Negotiations between the two sides, in which Stalin himself played a considerable part, eventually broke down. The Finns mobilised their forces, under Field Marshal Carl Gustav Mannerheim, along the frontier and waited for the inevitable.

On 26 November, the Soviets fabricated a border incident, and four days later, after severing diplomatic relations but without a declaration of war, launched an all-out attack on Finland. Soviet bombers raided Helsinki, and the Finnish capital was soon experiencing what Warsaw had gone through in September. A British United Press correspondent graphically described it:

‘When the first bomb was dropped I was thrown to the floor. All the windows of the hotel were shattered. Being none the worse for my fall, I telephoned the City Exchange in order to get a trunk call. The telephone girl was still at her post and quite coolly got me my number. I counted at least a dozen bombs, two of which were huge and shattered windows over a radius of about half a mile. Incendiary bombs were dropped, evidently aimed at the airport. They went wide and started several fires in the centre of the city. The heavy bombs were presumably for the railway station, but a motor bus got the worst of one and a number of people in it were killed. There was pandemonium from continuous anti-aircraft gunfire . . . The raid had come practically without warning. The first bombs dropped barely one minute after the sirens were sounded. There was no panic, but many people appeared too dazed to make for the cellars and stood stupefied, staring up into the sky. City transport was paralysed. In one area, the fire department took charge, and the firemen began digging in the debris to recover bodies . . . The darkness, which came down at 4pm, was broken by winking flashlights of citizens picking their way through the rubble, and by the glare from burning buildings where rescue work was still going on.’

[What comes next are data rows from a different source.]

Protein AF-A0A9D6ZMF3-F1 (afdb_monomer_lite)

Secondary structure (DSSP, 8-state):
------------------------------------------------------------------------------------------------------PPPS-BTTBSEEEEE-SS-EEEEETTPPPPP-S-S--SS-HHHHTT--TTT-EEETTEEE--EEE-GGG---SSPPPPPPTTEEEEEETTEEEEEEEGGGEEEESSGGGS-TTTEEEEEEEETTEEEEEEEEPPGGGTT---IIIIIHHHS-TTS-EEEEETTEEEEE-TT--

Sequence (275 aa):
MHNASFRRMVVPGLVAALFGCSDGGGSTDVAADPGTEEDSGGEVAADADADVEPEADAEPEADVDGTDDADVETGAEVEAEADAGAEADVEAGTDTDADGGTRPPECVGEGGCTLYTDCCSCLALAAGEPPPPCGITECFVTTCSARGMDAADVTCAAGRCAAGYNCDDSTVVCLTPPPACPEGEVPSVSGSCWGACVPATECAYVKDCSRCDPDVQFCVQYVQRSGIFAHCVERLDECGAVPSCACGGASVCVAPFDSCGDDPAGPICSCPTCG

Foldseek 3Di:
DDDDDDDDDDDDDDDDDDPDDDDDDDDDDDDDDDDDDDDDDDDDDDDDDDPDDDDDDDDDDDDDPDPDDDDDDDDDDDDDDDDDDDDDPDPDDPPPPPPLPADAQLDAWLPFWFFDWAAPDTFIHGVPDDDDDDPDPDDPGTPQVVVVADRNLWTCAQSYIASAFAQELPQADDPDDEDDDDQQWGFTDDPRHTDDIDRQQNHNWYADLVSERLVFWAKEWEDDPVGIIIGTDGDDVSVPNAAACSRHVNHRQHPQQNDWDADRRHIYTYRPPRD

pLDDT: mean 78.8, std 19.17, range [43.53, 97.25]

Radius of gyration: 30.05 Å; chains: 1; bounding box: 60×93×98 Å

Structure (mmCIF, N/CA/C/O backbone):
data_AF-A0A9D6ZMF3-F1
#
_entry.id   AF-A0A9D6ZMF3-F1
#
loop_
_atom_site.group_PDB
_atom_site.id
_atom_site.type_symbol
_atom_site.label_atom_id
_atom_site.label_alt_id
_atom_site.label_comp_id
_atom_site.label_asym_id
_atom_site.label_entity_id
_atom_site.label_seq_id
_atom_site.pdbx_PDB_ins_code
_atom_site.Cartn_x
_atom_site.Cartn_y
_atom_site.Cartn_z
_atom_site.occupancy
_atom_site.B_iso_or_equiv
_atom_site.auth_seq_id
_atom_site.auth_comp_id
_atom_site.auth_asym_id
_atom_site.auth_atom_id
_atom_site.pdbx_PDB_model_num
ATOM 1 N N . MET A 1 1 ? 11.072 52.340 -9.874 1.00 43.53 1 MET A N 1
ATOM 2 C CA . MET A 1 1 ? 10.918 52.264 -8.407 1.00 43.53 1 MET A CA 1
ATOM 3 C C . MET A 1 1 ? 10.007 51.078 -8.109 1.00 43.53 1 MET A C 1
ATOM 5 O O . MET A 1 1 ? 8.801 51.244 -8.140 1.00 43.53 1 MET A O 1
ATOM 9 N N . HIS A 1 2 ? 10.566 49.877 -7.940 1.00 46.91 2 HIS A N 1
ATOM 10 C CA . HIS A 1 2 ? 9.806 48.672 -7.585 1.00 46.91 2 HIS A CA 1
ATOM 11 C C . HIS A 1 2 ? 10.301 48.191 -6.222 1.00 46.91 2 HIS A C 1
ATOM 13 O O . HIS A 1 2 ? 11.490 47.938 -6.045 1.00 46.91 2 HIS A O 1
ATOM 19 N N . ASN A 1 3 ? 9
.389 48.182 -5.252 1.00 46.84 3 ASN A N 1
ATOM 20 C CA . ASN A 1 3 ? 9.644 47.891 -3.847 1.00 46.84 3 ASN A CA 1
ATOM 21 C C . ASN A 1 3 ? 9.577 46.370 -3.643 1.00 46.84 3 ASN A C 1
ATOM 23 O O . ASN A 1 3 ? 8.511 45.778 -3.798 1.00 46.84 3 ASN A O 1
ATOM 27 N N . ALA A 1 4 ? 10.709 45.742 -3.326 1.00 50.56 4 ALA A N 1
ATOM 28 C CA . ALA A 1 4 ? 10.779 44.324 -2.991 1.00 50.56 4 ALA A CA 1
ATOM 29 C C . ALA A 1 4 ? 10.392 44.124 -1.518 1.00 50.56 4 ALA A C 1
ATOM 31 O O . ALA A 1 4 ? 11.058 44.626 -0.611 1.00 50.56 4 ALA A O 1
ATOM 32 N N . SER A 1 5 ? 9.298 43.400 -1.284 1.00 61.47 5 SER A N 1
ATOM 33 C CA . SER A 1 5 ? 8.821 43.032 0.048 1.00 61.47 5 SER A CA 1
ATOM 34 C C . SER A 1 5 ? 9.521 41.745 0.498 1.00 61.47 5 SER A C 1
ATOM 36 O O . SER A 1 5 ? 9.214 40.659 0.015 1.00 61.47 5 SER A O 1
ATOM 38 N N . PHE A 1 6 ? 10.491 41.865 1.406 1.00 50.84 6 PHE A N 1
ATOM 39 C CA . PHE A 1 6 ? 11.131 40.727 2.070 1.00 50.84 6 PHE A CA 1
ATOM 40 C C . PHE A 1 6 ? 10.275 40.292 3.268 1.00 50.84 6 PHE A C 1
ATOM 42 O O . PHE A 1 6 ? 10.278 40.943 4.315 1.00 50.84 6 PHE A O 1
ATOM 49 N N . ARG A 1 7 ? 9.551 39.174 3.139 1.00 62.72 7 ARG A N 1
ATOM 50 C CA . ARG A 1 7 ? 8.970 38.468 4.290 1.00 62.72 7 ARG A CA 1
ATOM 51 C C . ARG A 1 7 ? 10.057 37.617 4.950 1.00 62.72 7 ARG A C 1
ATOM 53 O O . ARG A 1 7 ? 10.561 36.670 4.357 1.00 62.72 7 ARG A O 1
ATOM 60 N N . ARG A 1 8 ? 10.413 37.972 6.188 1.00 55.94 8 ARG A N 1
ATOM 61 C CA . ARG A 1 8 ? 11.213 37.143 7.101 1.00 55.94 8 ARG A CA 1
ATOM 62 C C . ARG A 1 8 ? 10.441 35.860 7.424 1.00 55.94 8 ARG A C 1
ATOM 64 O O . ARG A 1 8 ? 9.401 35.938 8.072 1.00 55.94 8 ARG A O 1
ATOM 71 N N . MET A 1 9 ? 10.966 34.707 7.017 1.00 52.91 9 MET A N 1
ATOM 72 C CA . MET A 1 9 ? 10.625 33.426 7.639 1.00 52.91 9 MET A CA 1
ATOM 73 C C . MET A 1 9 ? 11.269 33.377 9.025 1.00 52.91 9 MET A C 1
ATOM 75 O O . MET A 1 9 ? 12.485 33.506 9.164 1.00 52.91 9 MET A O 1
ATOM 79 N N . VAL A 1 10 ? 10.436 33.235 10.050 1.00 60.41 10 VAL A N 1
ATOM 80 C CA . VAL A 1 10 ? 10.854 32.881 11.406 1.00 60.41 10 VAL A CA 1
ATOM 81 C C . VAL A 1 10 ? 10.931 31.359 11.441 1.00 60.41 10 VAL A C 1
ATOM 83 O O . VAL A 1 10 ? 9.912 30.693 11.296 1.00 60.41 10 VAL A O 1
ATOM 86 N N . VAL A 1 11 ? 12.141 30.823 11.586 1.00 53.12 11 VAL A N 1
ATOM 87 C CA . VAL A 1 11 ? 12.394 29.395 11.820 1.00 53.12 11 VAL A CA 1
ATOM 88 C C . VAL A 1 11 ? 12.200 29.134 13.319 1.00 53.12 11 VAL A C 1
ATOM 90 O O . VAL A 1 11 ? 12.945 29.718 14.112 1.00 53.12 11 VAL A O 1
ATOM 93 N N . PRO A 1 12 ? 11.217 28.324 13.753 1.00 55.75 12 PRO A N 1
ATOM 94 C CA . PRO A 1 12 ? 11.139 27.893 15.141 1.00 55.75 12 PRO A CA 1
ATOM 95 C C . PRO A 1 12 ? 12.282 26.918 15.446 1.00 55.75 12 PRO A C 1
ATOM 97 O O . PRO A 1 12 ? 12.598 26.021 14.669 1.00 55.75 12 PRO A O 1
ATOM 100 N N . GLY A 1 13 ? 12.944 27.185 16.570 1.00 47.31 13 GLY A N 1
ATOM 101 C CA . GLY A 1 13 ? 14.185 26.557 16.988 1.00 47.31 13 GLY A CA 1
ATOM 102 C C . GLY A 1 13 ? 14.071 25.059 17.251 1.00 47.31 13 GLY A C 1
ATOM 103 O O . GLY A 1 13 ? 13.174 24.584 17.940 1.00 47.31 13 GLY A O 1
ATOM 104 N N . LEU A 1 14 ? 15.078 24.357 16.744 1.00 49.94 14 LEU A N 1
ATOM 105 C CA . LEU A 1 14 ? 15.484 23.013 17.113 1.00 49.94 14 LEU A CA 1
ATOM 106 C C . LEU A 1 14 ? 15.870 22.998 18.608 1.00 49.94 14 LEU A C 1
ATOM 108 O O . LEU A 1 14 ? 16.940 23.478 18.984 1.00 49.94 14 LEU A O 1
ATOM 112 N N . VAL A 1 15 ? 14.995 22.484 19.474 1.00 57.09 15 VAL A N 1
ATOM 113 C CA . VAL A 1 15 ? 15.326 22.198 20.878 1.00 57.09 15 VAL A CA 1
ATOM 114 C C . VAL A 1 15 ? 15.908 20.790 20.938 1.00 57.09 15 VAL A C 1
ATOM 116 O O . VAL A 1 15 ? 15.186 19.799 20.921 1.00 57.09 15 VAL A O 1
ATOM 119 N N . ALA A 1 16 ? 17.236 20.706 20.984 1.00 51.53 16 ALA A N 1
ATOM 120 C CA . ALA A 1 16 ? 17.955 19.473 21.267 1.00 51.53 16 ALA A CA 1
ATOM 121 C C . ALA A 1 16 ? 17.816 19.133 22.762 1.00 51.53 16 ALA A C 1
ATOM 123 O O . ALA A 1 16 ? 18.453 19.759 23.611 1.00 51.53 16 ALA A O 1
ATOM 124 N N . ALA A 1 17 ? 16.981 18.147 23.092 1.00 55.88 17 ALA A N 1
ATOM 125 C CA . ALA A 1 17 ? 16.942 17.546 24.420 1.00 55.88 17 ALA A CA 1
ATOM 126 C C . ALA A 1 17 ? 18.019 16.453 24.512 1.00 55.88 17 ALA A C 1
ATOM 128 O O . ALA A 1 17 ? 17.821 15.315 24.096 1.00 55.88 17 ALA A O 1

In a political blunder of the first magnitude, the Soviets set up, at the border village of Terijoki, a puppet government under the veteran Finnish Communist exile Otto Kuusinen. This only served to unite the Finnish people even more behind the new legitimate government of Rysto Ryti, former Governor of the Bank of Finland, who reaffirmed Finland’s will to resist. Seventy-two-year-old aristocrat Mannerheim issued a stirring Order of the Day to his men, calling on them to ‘fulfil their duty even under death. We fight for our homes, our faith, our fatherland.’

Finland’s commander-in-chief, Field Marshal Carl Gustav Mannerheim. Meeting the Field Marshal in 1938, Lady Diana Cooper wrote, ‘the great Field-Marshal Mannerheim was there. He made Finland and is treated half-royal, half-Godhead. He looks fifty and is said to dye his hair . . . and he is only seventy-two. He is an old Russian Imperialist (that I find irresistible) and says in French “pardon”.’

The Soviet invasion was deplored by statesmen throughout the world. President Roosevelt said how ‘all peace-loving peoples . . . will unanimously condemn this new resort to military force . . .’ And in the Commons, Chamberlain stated that his government ‘deeply regret this attack on a small independent nation, which must result in fresh suffering and loss of life to innocent people’. Ordinary people shared their governments’ disgust at the Soviet action. On 4 December, Auxiliary Firewoman Elsie Warren wrote in her diary, ‘Russia is still bombing Finnish towns. The town [
sic
] of Helsinki is suffering the most. Stalin made as if to be friendly with the Finns; even wishing them “Good Luck!” The Finnish women and children returned to their homes after having been evacuated thinking that all was well. Suddenly without warning and refusing to negotiate on the matter Russia invaded Finland. She rained bombs from the air on towns killing helpless women and children. The rest of the world were disgusted.’